Recruitment occurred prenatally but also up to 12 months of age, which could confer recruitment bias. Although the overall study numbers were large, the number of efavirenz exposures used as the denominator in the final analyses of first-trimester exposure was small, 32 and 47, respectively. There was no difference in the anomaly rate found with http://www.selleckchem.com/ALK.html no exposure vs. any exposure in first/second/third trimester. In addition, no pattern of anomalies specific to efavirenz was described by these studies: patent
foramen ovale (n = 1); gastroschisis (n = 1); polydactyly (n = 1); spina bifida cystica (n = 1); plagiocephaly (n = 1); Arnold Chiari malformation (n = 1); and talipes (n = 1). The reporting of two cases of congenital malformation was duplicated in the two studies. The paper by the NISDI Perinatal Study Group [59], which was used as a comparator by Knapp et al. to support their findings, reported similar overall congenital anomaly rates of 6.16% and accepted reports up to 6 months of age. Adjustment of the congenital anomaly rate by the authors to those
noted within 7 days, as reported by the APR (2.7%) and the non-HIV background rate (2.8%), gives Bcl-2 inhibitor a similar rate of 2.4% and is consistent with reported rates in the UK (3.1% for first trimester and 2.75% for second/third trimester-only ARV exposure) [60]. Thus, it is the recommendation of the Writing Group, based on current evidence, that efavirenz can be used in pregnancy without additional precautions and considerations over and above those of other ARTs. Non-pregnant adults in the UK are now rarely prescribed zidovudine as part of HAART. Despite the proven efficacy of zidovudine in PMTCT, particularly in the pre-HAART era [61], there are no data to support routinely switching to zidovudine, or adding zidovudine to a combination Phospholipase D1 of ARVs that is suppressing HIV replication to <50 HIV RNA copies/mL plasma. Analysis of data combined from two observational studies, the European Collaborative Study (ECS) and the UK and Ireland NSHPC, has shown no difference in pregnancy outcomes between zidovudine-based and zidovudine-sparing HAART [62]. Risk of PMTCT is determined by maternal VL, whether ART is taken in pregnancy
and the time on therapy before delivery.

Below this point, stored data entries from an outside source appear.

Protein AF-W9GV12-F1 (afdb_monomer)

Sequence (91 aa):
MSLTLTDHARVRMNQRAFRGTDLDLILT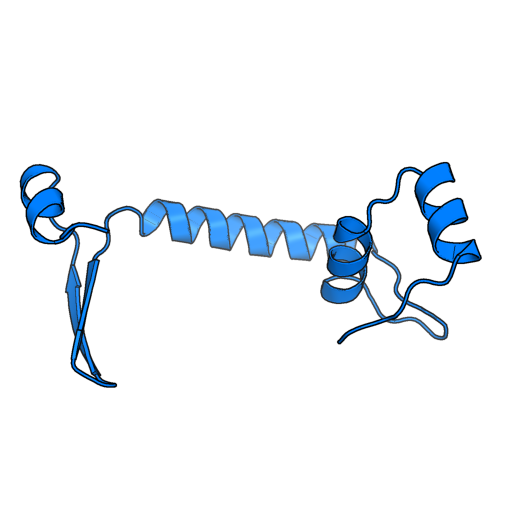VGTTTRDGVLLRAQDVQRAIEIRKREIARLQRLAGAYVVVAGEKVVTAYRPSRRRQSRVLDQA

Foldseek 3Di:
DDDDDDPVNVVVCVVVVHDPVNQVVQQVQFDDDPPGTDRDPVSVVVVVVVVVVVVVVCVVCVQKDWDDDVPDTPDIDRDDPVCSVVVCDDD

pLDDT: mean 91.81, std 10.29, range [42.0, 98.44]

Solvent-accessible surface area (backbone atoms only — not comparable to full-atom values): 5714 Å² total; per-residue (Å²): 139,90,80,84,82,48,72,68,53,52,55,56,29,57,79,67,75,51,53,77,72,52,49,59,50,38,69,73,55,26,48,76,54,98,89,49,65,46,70,43,73,70,37,51,54,52,54,49,54,54,50,51,53,49,52,52,49,50,63,74,46,62,65,58,45,71,47,69,59,88,96,39,78,76,49,74,49,65,60,53,81,88,50,41,65,77,74,55,73,83,133

Radius of gyration: 20.77 Å; Cα contacts (8 Å, |Δi|>4): 54; chains: 1; bounding box: 46×28×55 Å

Organism: NCBI:txid1385369

Mean predicted aligned error: 5.94 Å

Structure (mmCIF, N/CA/C/O backbone):
data_AF-W9GV12-F1
#
_entry.id   AF-W9GV12-F1
#
loop_
_atom_site.group_PDB
_atom_site.id
_atom_site.type_symbol
_atom_site.label_atom_id
_atom_site.label_alt_id
_atom_site.label_comp_id
_atom_site.label_asym_id
_atom_site.label_entity_id
_atom_site.label_seq_id
_atom_site.pdbx_PDB_ins_code
_atom_site.Cartn_x
_atom_site.Cartn_y
_atom_site.Cartn_z
_atom_site.occupancy
_atom_site.B_iso_or_equiv
_atom_site.auth_seq_id
_atom_site.auth_comp_id
_atom_site.auth_asym_id
_atom_site.auth_atom_id
_atom_site.pdbx_PDB_model_num
ATOM 1 N N . MET A 1 1 ? 0.911 -11.227 -10.464 1.00 48.38 1 MET A N 1
ATOM 2 C CA . MET A 1 1 ? 1.658 -11.712 -11.646 1.00 48.38 1 MET A CA 1
ATOM 3 C C . MET A 1 1 ? 3.096 -11.929 -11.201 1.00 48.38 1 MET A C 1
ATOM 5 O O . MET A 1 1 ? 3.614 -11.040 -10.544 1.00 48.38 1 MET A O 1
ATOM 9 N N . SER A 1 2 ? 3.695 -13.097 -11.449 1.00 60.28 2 SER A N 1
ATOM 10 C CA . SER A 1 2 ? 5.080 -13.390 -11.045 1.00 60.28 2 SER A CA 1
ATOM 11 C C . SER A 1 2 ? 5.965 -13.409 -12.291 1.00 60.28 2 SER A C 1
ATOM 13 O O . SER A 1 2 ? 5.656 -14.124 -13.242 1.00 60.28 2 SER A O 1
ATOM 15 N N . LEU A 1 3 ? 7.010 -12.580 -12.308 1.00 79.56 3 LEU A N 1
ATOM 16 C CA . LEU A 1 3 ? 8.029 -12.542 -13.357 1.00 79.56 3 LE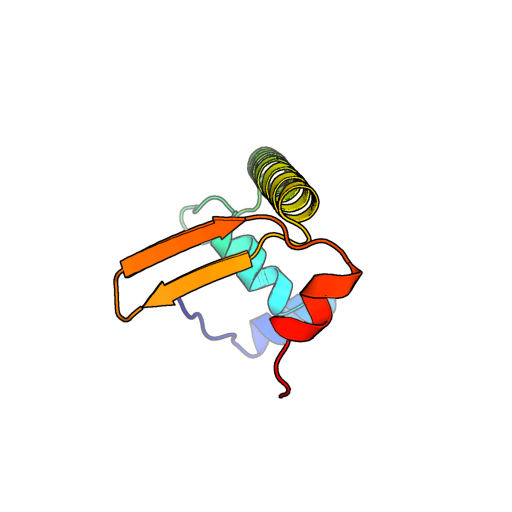U A CA 1
ATOM 17 C C . LEU A 1 3 ? 9.351 -13.058 -12.779 1.00 79.56 3 LEU A C 1
ATOM 19 O O . LEU A 1 3 ? 9.717 -12.705 -11.659 1.00 79.56 3 LEU A O 1
ATOM 23 N N . THR A 1 4 ? 10.081 -13.872 -13.542 1.00 87.38 4 THR A N 1
ATOM 24 C CA . THR A 1 4 ? 11.389 -14.399 -13.127 1.00 87.38 4 THR A CA 1
ATOM 25 C C . THR A 1 4 ? 12.514 -13.483 -13.607 1.00 87.38 4 THR A C 1
ATOM 27 O O . THR A 1 4 ? 12.611 -13.171 -14.793 1.00 87.38 4 THR A O 1
ATOM 30 N N . LEU A 1 5 ? 13.387 -13.060 -12.688 1.00 88.81 5 LEU A N 1
ATOM 31 C CA . LEU A 1 5 ? 14.568 -12.261 -13.016 1.00 88.81 5 LEU A CA 1
ATOM 32 C C . LEU A 1 5 ? 15.670 -13.132 -13.624 1.00 88.81 5 LEU A C 1
ATOM 34 O O . LEU A 1 5 ? 16.076 -14.131 -13.036 1.00 88.81 5 LEU A O 1
ATOM 38 N N . THR A 1 6 ? 16.207 -12.707 -14.766 1.00 94.06 6 THR A N 1
ATOM 39 C CA . THR A 1 6 ? 17.433 -13.290 -15.327 1.00 94.06 6 THR A CA 1
ATOM 40 C C . THR A 1 6 ? 18.670 -12.764 -14.596 1.00 94.06 6 THR A C 1
ATOM 42 O O . THR A 1 6 ? 18.645 -11.683 -13.997 1.00 94.06 6 THR A O 1
ATOM 45 N N . ASP A 1 7 ? 19.792 -13.480 -14.691 1.00 93.88 7 ASP A N 1
ATOM 46 C CA . ASP A 1 7 ? 21.065 -13.030 -14.109 1.00 93.88 7 ASP A CA 1
ATOM 47 C C . ASP A 1 7 ? 21.525 -11.689 -14.697 1.00 93.88 7 ASP A C 1
ATOM 49 O O . ASP A 1 7 ? 21.978 -10.807 -13.963 1.00 93.88 7 ASP A O 1
ATOM 53 N N . HIS A 1 8 ? 21.329 -11.490 -16.007 1.00 95.56 8 HIS A N 1
ATOM 54 C CA . HIS A 1 8 ? 21.622 -10.219 -16.667 1.00 95.56 8 HIS A CA 1
ATOM 55 C C . HIS A 1 8 ? 20.783 -9.075 -16.081 1.00 95.56 8 HIS A C 1
ATOM 57 O O . HIS A 1 8 ? 21.327 -8.020 -15.748 1.00 95.56 8 HIS A O 1
ATOM 63 N N . ALA A 1 9 ? 19.474 -9.285 -15.900 1.00 91.88 9 ALA A N 1
ATOM 64 C CA . ALA A 1 9 ? 18.591 -8.288 -15.301 1.00 91.88 9 ALA A CA 1
ATOM 65 C C . ALA A 1 9 ? 19.008 -7.962 -13.859 1.00 91.88 9 ALA A C 1
ATOM 67 O O . ALA A 1 9 ? 19.142 -6.787 -13.521 1.00 91.88 9 ALA A O 1
ATOM 68 N N . ARG A 1 10 ? 19.309 -8.980 -13.039 1.00 91.94 10 ARG A N 1
ATOM 69 C CA . ARG A 1 10 ? 19.757 -8.808 -11.646 1.00 91.94 10 ARG A CA 1
ATOM 70 C C . ARG A 1 10 ? 21.013 -7.939 -11.548 1.00 91.94 10 ARG A C 1
ATOM 72 O O . ARG A 1 10 ? 21.038 -6.975 -10.785 1.00 91.94 10 ARG A O 1
ATOM 79 N N . VAL A 1 11 ? 22.038 -8.232 -12.351 1.00 94.50 11 VAL A N 1
ATOM 80 C CA . VAL A 1 11 ? 23.279 -7.435 -12.383 1.00 94.50 11 VAL A CA 1
ATOM 81 C C . VAL A 1 11 ? 22.992 -5.994 -12.817 1.00 94.50 11 VAL A C 1
ATOM 83 O O . VAL A 1 11 ? 23.480 -5.045 -12.200 1.00 94.50 11 VAL A O 1
ATOM 86 N N . ARG A 1 12 ? 22.162 -5.805 -13.850 1.00 95.31 12 ARG A N 1
ATOM 87 C CA . ARG A 1 12 ? 21.827 -4.479 -14.391 1.00 95.31 12 ARG A CA 1
ATOM 88 C C . ARG A 1 12 ? 20.960 -3.63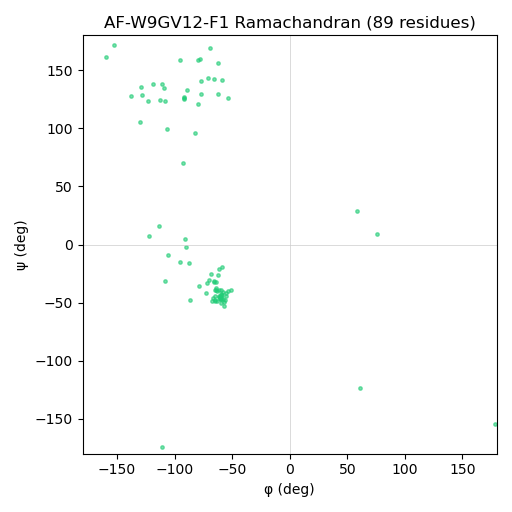3 -13.465 1.00 95.31 12 ARG A C 1
ATOM 90 O O . ARG A 1 12 ? 21.077 -2.409 -13.516 1.00 95.31 12 ARG A O 1
ATOM 97 N N . MET A 1 13 ? 20.113 -4.256 -12.653 1.00 94.00 13 MET A N 1
ATOM 98 C CA . MET A 1 13 ? 19.339 -3.586 -11.609 1.00 94.00 13 MET A CA 1
ATOM 99 C C . MET A 1 13 ? 20.258 -3.067 -10.504 1.00 94.00 13 MET A C 1
ATOM 101 O O . MET A 1 13 ? 20.209 -1.878 -10.194 1.00 94.00 13 MET A O 1
ATOM 105 N N . ASN A 1 14 ? 21.170 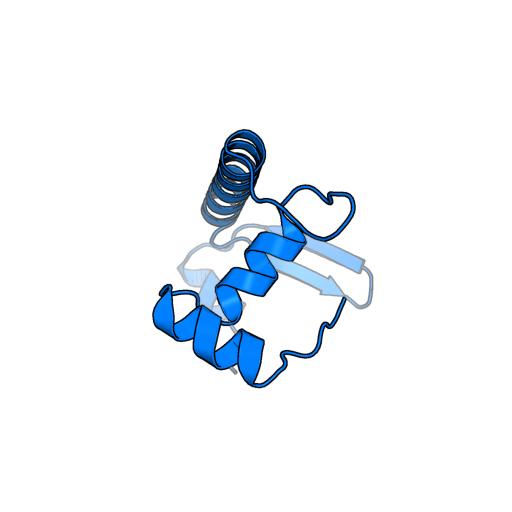-3.909 -10.004 1.00 91.81 14 ASN A N 1
ATOM 106 C CA . ASN A 1 14 ? 22.128 -3.522 -8.964 1.00 91.81 14 ASN A CA 1
ATOM 107 C C . ASN A 1 14 ? 23.013 -2.344 -9.401 1.00 91.81 14 ASN A C 1
ATOM 109 O O . ASN A 1 14 ? 23.179 -1.386 -8.652 1.00 91.81 14 ASN A O 1
ATOM 113 N N . GLN A 1 15 ? 23.514 -2.365 -10.643 1.00 96.69 15 GLN A N 1
ATOM 114 C CA . GLN A 1 15 ? 24.303 -1.262 -11.219 1.00 96.69 15 GLN A CA 1
ATOM 115 C C . GLN A 1 15 ? 23.540 0.068 -11.313 1.00 96.69 15 GLN A C 1
ATOM 117 O O . GLN A 1 15 ? 24.156 1.121 -11.440 1.00 96.69 15 GLN A O 1
ATOM 122 N N . ARG A 1 16 ? 22.206 0.027 -11.295 1.00 94.38 16 ARG A N 1
ATOM 123 C CA . ARG A 1 16 ? 21.324 1.194 -11.428 1.00 94.38 16 ARG A CA 1
ATOM 124 C C . ARG A 1 16 ? 20.530 1.489 -10.161 1.00 94.38 16 ARG A C 1
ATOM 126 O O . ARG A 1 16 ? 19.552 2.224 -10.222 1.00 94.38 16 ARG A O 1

With regard to the latter, therapy for more than 14 days is associated with significantly lower transmission rates than shorter periods [4]. Data from the French cohort, confirm very low transmission rates in mothers who have conceived on treatment (0%; 95% CI 0–0.3% if VL <50 HIV RNA copies/mL at delivery) [63]. However, as newer therapies become established, the degree of transplacental transfer of the components of combination therapy should be considered. While ritonavir-boosted PI therapy can maintain suppression of VL, PMTCT would be almost entirely dependent on antiviral activity within the mother. With minimal transplacental transfer, the low to undetectable drug concentrations in the fetus provide no periexposure protection.